AB 1665 takes effect immediately. It lowers California minimum broadband service standard to 6 Mbps download/1 Mbps upload speeds and adds $300 million to the California Advanced Services Fund for broadband infrastructure, to be spent under rules will give it to AT&T and Frontier in exchange for token upgrades. That they would, in most cases, be making anyway.

Unless the legislature overturns Brown’s veto – an unlikely scenario – SB 649 is dead. It would have forced cities and counties to lease streetlights and other vertical infrastructure to wireless companies at a price far below market value, and would have given them open access to most other publicly-owned property.

In his veto message, Brown said making it easier to deploy wireless technology was a worthy goal, but SB 649 was tipped too far in favor of wireless companies…

There is something of real value in having a process that results in extending this innovative technology rapidly and efficiently. Nevertheless, I believe that the interest which localities have in managing rights of way requires a more balanced solution than the one achieved in this bill.

Brown is setting the stage for another attempt next year.
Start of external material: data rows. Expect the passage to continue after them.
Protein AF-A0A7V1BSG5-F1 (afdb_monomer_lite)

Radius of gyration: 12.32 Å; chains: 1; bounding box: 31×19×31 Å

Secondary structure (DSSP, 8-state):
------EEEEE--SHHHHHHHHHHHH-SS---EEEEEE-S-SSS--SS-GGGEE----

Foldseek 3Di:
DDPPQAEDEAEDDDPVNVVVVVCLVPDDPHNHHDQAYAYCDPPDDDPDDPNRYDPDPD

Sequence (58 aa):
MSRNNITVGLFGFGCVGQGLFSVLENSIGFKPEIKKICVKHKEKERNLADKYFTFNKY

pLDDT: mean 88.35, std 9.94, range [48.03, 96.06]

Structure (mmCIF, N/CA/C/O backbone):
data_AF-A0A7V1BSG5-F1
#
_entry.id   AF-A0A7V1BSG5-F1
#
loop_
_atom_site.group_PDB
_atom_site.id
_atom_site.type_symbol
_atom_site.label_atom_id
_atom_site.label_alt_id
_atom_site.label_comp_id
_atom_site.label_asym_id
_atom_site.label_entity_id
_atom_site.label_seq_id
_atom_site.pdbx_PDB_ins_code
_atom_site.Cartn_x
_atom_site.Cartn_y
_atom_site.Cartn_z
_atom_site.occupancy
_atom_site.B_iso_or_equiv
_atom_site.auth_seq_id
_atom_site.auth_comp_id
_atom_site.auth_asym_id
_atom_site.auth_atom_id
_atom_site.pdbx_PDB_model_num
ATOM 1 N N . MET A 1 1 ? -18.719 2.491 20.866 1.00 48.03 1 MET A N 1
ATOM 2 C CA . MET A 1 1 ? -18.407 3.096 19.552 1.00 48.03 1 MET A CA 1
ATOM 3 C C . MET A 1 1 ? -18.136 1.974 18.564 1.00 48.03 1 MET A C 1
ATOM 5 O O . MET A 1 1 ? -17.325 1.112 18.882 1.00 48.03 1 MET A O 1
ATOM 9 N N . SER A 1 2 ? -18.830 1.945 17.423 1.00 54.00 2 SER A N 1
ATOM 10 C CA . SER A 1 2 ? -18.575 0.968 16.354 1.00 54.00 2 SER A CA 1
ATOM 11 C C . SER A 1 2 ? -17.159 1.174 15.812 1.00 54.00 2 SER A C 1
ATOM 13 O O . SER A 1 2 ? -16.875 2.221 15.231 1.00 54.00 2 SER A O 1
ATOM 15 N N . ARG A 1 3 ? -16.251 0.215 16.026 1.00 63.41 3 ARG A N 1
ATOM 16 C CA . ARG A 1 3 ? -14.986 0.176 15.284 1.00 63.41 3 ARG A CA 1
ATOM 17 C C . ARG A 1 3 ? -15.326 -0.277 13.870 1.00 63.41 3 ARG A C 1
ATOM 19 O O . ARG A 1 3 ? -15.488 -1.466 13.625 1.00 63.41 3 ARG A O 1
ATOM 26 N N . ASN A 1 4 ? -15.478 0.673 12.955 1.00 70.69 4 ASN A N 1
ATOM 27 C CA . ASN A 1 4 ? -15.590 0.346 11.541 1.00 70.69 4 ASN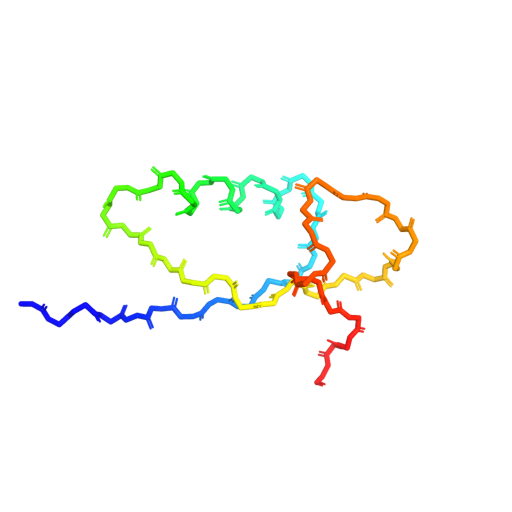 A CA 1
ATOM 28 C C . ASN A 1 4 ? -14.217 -0.162 11.089 1.00 70.69 4 ASN A C 1
ATOM 30 O O . ASN A 1 4 ? -13.277 0.623 10.962 1.00 70.69 4 ASN A O 1
ATOM 34 N N . ASN A 1 5 ? -14.085 -1.475 10.905 1.00 78.88 5 ASN A N 1
ATOM 35 C CA . ASN A 1 5 ? -12.884 -2.066 10.329 1.00 78.88 5 ASN A CA 1
ATOM 36 C C . ASN A 1 5 ? -12.754 -1.574 8.886 1.00 78.88 5 ASN A C 1
ATOM 38 O O . ASN A 1 5 ? -13.492 -2.009 8.003 1.00 78.88 5 ASN A O 1
ATOM 42 N N . ILE A 1 6 ? -11.842 -0.631 8.656 1.00 89.38 6 ILE A N 1
ATOM 43 C CA . ILE A 1 6 ? -11.566 -0.120 7.317 1.00 89.38 6 ILE A CA 1
ATOM 44 C C . ILE A 1 6 ? -10.580 -1.062 6.644 1.00 89.38 6 ILE A C 1
ATOM 46 O O . ILE A 1 6 ? -9.454 -1.235 7.108 1.00 89.38 6 ILE A O 1
ATOM 50 N N . THR A 1 7 ? -11.001 -1.642 5.528 1.00 91.31 7 THR A N 1
ATOM 51 C CA . THR A 1 7 ? -10.137 -2.431 4.657 1.00 91.31 7 THR A CA 1
ATOM 52 C C . THR A 1 7 ? -9.605 -1.549 3.533 1.00 91.31 7 THR A C 1
ATOM 54 O O . THR A 1 7 ? -10.377 -0.896 2.833 1.00 91.31 7 THR A O 1
ATOM 57 N N . VAL A 1 8 ? -8.288 -1.543 3.338 1.00 91.75 8 VAL A N 1
ATOM 58 C CA . VAL A 1 8 ? -7.601 -0.716 2.341 1.00 91.75 8 VAL A CA 1
ATOM 59 C C . VAL A 1 8 ? -6.935 -1.602 1.291 1.00 91.75 8 VAL A C 1
ATOM 61 O O . VAL A 1 8 ? -6.230 -2.563 1.609 1.00 91.75 8 VAL A O 1
ATOM 64 N N . GLY A 1 9 ? -7.153 -1.257 0.022 1.00 93.62 9 GLY A N 1
ATOM 65 C CA . GLY A 1 9 ? -6.361 -1.731 -1.108 1.00 93.62 9 GLY A CA 1
ATOM 66 C C . GLY A 1 9 ? -5.418 -0.626 -1.570 1.00 93.62 9 GLY A C 1
ATOM 67 O O . GLY A 1 9 ? -5.844 0.516 -1.732 1.00 93.62 9 GLY A O 1
ATOM 68 N N . LEU A 1 10 ? -4.143 -0.950 -1.775 1.00 94.12 10 LEU A N 1
ATOM 69 C CA . LEU A 1 10 ? -3.140 0.023 -2.208 1.00 94.12 10 LEU A CA 1
ATOM 70 C C . LEU A 1 10 ? -2.692 -0.266 -3.640 1.00 94.12 10 LEU A C 1
ATOM 72 O O . LEU A 1 10 ? -2.411 -1.411 -3.981 1.00 94.12 10 LEU A O 1
ATOM 76 N N . PHE A 1 11 ? -2.559 0.766 -4.470 1.00 94.56 11 PHE A N 1
ATOM 77 C CA . PHE A 1 11 ? -1.970 0.650 -5.803 1.00 94.56 11 PHE A CA 1
ATOM 78 C C . PHE A 1 11 ? -0.584 1.293 -5.809 1.00 94.56 11 PHE A C 1
ATOM 80 O O . PHE A 1 11 ? -0.4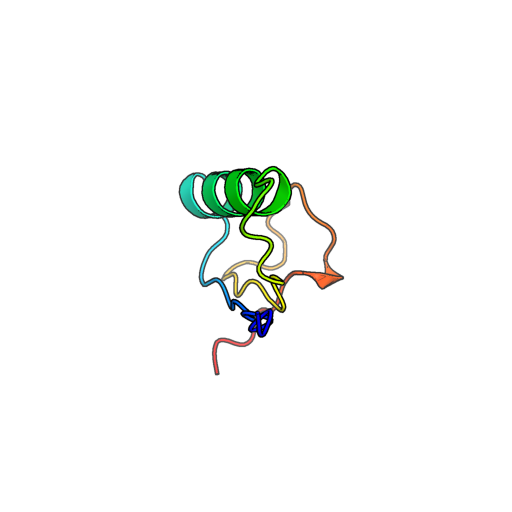36 2.507 -5.707 1.00 94.56 11 PHE A O 1
ATOM 87 N N . GLY A 1 12 ? 0.441 0.459 -5.952 1.00 93.56 12 GLY A N 1
ATOM 88 C CA . GLY A 1 12 ? 1.841 0.852 -5.910 1.00 93.56 12 GLY A CA 1
ATOM 89 C C . GLY A 1 12 ? 2.479 0.667 -4.533 1.00 93.56 12 GLY A C 1
ATOM 90 O O . GLY A 1 12 ? 1.859 0.844 -3.492 1.00 93.56 12 GLY A O 1
ATOM 91 N N . PHE A 1 13 ? 3.765 0.315 -4.542 1.00 95.75 13 PHE A N 1
ATOM 92 C CA . PHE A 1 13 ? 4.574 0.133 -3.333 1.00 95.75 13 PHE A CA 1
ATOM 93 C C . PHE A 1 13 ? 5.997 0.666 -3.549 1.00 95.75 13 PHE A C 1
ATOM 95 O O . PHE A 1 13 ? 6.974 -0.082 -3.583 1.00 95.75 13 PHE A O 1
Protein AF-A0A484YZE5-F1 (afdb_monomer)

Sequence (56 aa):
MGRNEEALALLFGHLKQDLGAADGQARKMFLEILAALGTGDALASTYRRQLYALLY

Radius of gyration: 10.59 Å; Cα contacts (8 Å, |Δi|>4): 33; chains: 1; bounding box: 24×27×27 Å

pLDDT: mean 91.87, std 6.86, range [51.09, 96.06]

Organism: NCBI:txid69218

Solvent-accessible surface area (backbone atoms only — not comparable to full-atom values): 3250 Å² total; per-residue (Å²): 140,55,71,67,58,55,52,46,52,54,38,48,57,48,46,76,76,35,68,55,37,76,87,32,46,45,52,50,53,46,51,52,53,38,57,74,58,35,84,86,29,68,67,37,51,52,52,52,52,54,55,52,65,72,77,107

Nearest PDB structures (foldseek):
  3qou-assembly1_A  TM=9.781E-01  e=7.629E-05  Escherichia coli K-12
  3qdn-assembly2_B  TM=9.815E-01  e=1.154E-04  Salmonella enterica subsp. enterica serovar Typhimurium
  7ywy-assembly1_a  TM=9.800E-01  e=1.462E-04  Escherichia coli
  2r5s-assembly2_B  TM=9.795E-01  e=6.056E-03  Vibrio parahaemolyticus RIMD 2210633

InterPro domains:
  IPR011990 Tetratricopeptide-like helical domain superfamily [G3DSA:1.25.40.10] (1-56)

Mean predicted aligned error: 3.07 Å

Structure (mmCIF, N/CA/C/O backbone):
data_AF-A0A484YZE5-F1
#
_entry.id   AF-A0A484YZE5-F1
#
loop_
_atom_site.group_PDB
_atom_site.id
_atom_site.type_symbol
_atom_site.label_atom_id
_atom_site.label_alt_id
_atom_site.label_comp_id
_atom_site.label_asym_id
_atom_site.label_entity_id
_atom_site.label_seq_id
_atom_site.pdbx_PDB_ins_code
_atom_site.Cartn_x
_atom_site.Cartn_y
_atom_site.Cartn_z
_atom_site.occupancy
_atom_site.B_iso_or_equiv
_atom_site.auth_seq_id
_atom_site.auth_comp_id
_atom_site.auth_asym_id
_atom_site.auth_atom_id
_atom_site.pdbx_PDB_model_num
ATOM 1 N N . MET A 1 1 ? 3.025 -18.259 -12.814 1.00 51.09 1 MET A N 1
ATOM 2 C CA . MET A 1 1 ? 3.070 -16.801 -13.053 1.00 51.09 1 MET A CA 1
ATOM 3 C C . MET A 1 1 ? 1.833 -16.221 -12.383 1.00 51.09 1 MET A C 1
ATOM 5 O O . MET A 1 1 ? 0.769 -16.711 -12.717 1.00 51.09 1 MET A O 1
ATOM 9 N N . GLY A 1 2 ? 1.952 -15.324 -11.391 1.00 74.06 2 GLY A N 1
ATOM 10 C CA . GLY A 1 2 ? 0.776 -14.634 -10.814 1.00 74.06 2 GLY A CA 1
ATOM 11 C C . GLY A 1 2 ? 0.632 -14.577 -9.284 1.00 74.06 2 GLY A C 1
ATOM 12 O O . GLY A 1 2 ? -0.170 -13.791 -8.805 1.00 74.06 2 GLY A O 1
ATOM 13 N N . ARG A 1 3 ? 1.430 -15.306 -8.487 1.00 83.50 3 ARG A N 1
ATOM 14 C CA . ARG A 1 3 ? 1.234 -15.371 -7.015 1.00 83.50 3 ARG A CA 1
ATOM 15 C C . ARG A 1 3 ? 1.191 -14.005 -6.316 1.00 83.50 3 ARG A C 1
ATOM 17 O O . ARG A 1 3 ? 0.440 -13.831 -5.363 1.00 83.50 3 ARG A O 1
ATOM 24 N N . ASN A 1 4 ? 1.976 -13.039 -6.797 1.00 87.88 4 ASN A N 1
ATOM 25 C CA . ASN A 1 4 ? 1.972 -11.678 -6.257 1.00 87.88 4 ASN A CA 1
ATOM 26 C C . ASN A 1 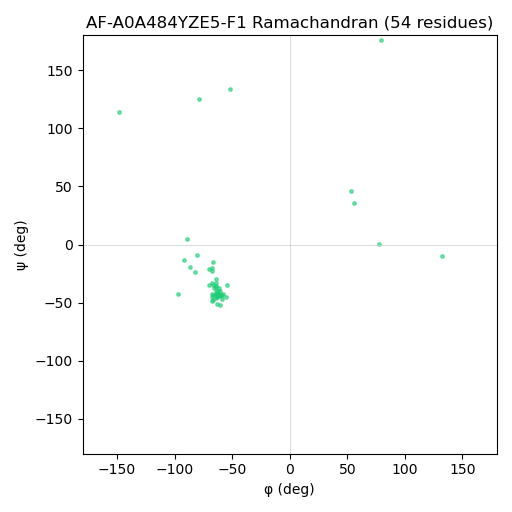4 ? 0.679 -10.926 -6.602 1.00 87.88 4 ASN A C 1
ATOM 28 O O . ASN A 1 4 ? 0.193 -10.161 -5.782 1.00 87.88 4 ASN A O 1
ATOM 32 N N . GLU A 1 5 ? 0.101 -11.159 -7.780 1.00 92.12 5 GLU A N 1
ATOM 33 C CA . GLU A 1 5 ? -1.176 -10.564 -8.183 1.00 92.12 5 GLU A CA 1
ATOM 34 C C . GLU A 1 5 ? -2.337 -11.105 -7.351 1.00 92.12 5 GLU A C 1
ATOM 36 O O . GLU A 1 5 ? -3.125 -10.315 -6.837 1.00 92.12 5 GLU A O 1
ATOM 41 N N . GLU A 1 6 ? -2.394 -12.421 -7.135 1.00 93.94 6 GLU A N 1
ATOM 42 C CA . GLU A 1 6 ? -3.408 -13.050 -6.278 1.00 93.94 6 GLU A CA 1
ATOM 43 C C . GLU A 1 6 ? -3.295 -12.570 -4.824 1.00 93.94 6 GLU A C 1
ATOM 45 O O . GLU A 1 6 ? -4.297 -12.210 -4.204 1.00 93.94 6 GLU A O 1
ATOM 50 N N . ALA A 1 7 ? -2.070 -12.501 -4.289 1.00 94.19 7 ALA A N 1
ATOM 51 C CA . ALA A 1 7 ? -1.825 -12.005 -2.938 1.00 94.19 7 ALA A CA 1
ATOM 52 C C . ALA A 1 7 ? -2.228 -10.530 -2.785 1.00 94.19 7 ALA A C 1
ATOM 54 O O . ALA A 1 7 ? -2.891 -10.168 -1.811 1.00 94.19 7 ALA A O 1
ATOM 55 N N . LEU A 1 8 ? -1.865 -9.681 -3.754 1.00 95.56 8 LEU A N 1
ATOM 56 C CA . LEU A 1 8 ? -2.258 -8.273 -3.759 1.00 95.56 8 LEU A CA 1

It’s a safe bet that it’ll happen. Getting access to street light poles and traffic signals, among other things, and rolling back the ability of local governments to manage permits for wireless infrastructure is a top priority of telecoms lobbyists. Particularly mobile carriers, but also wireline telcos and cable companies that see wireless technology as a way of supplementing their existing service.

Or in the case of Frontier and AT&T, using it as an excuse to downgrade infrastructure by ripping out rural copper networks and replacing them with fixed wireless systems that, at best, will arguably meet the new, lower service standards approved by Brown.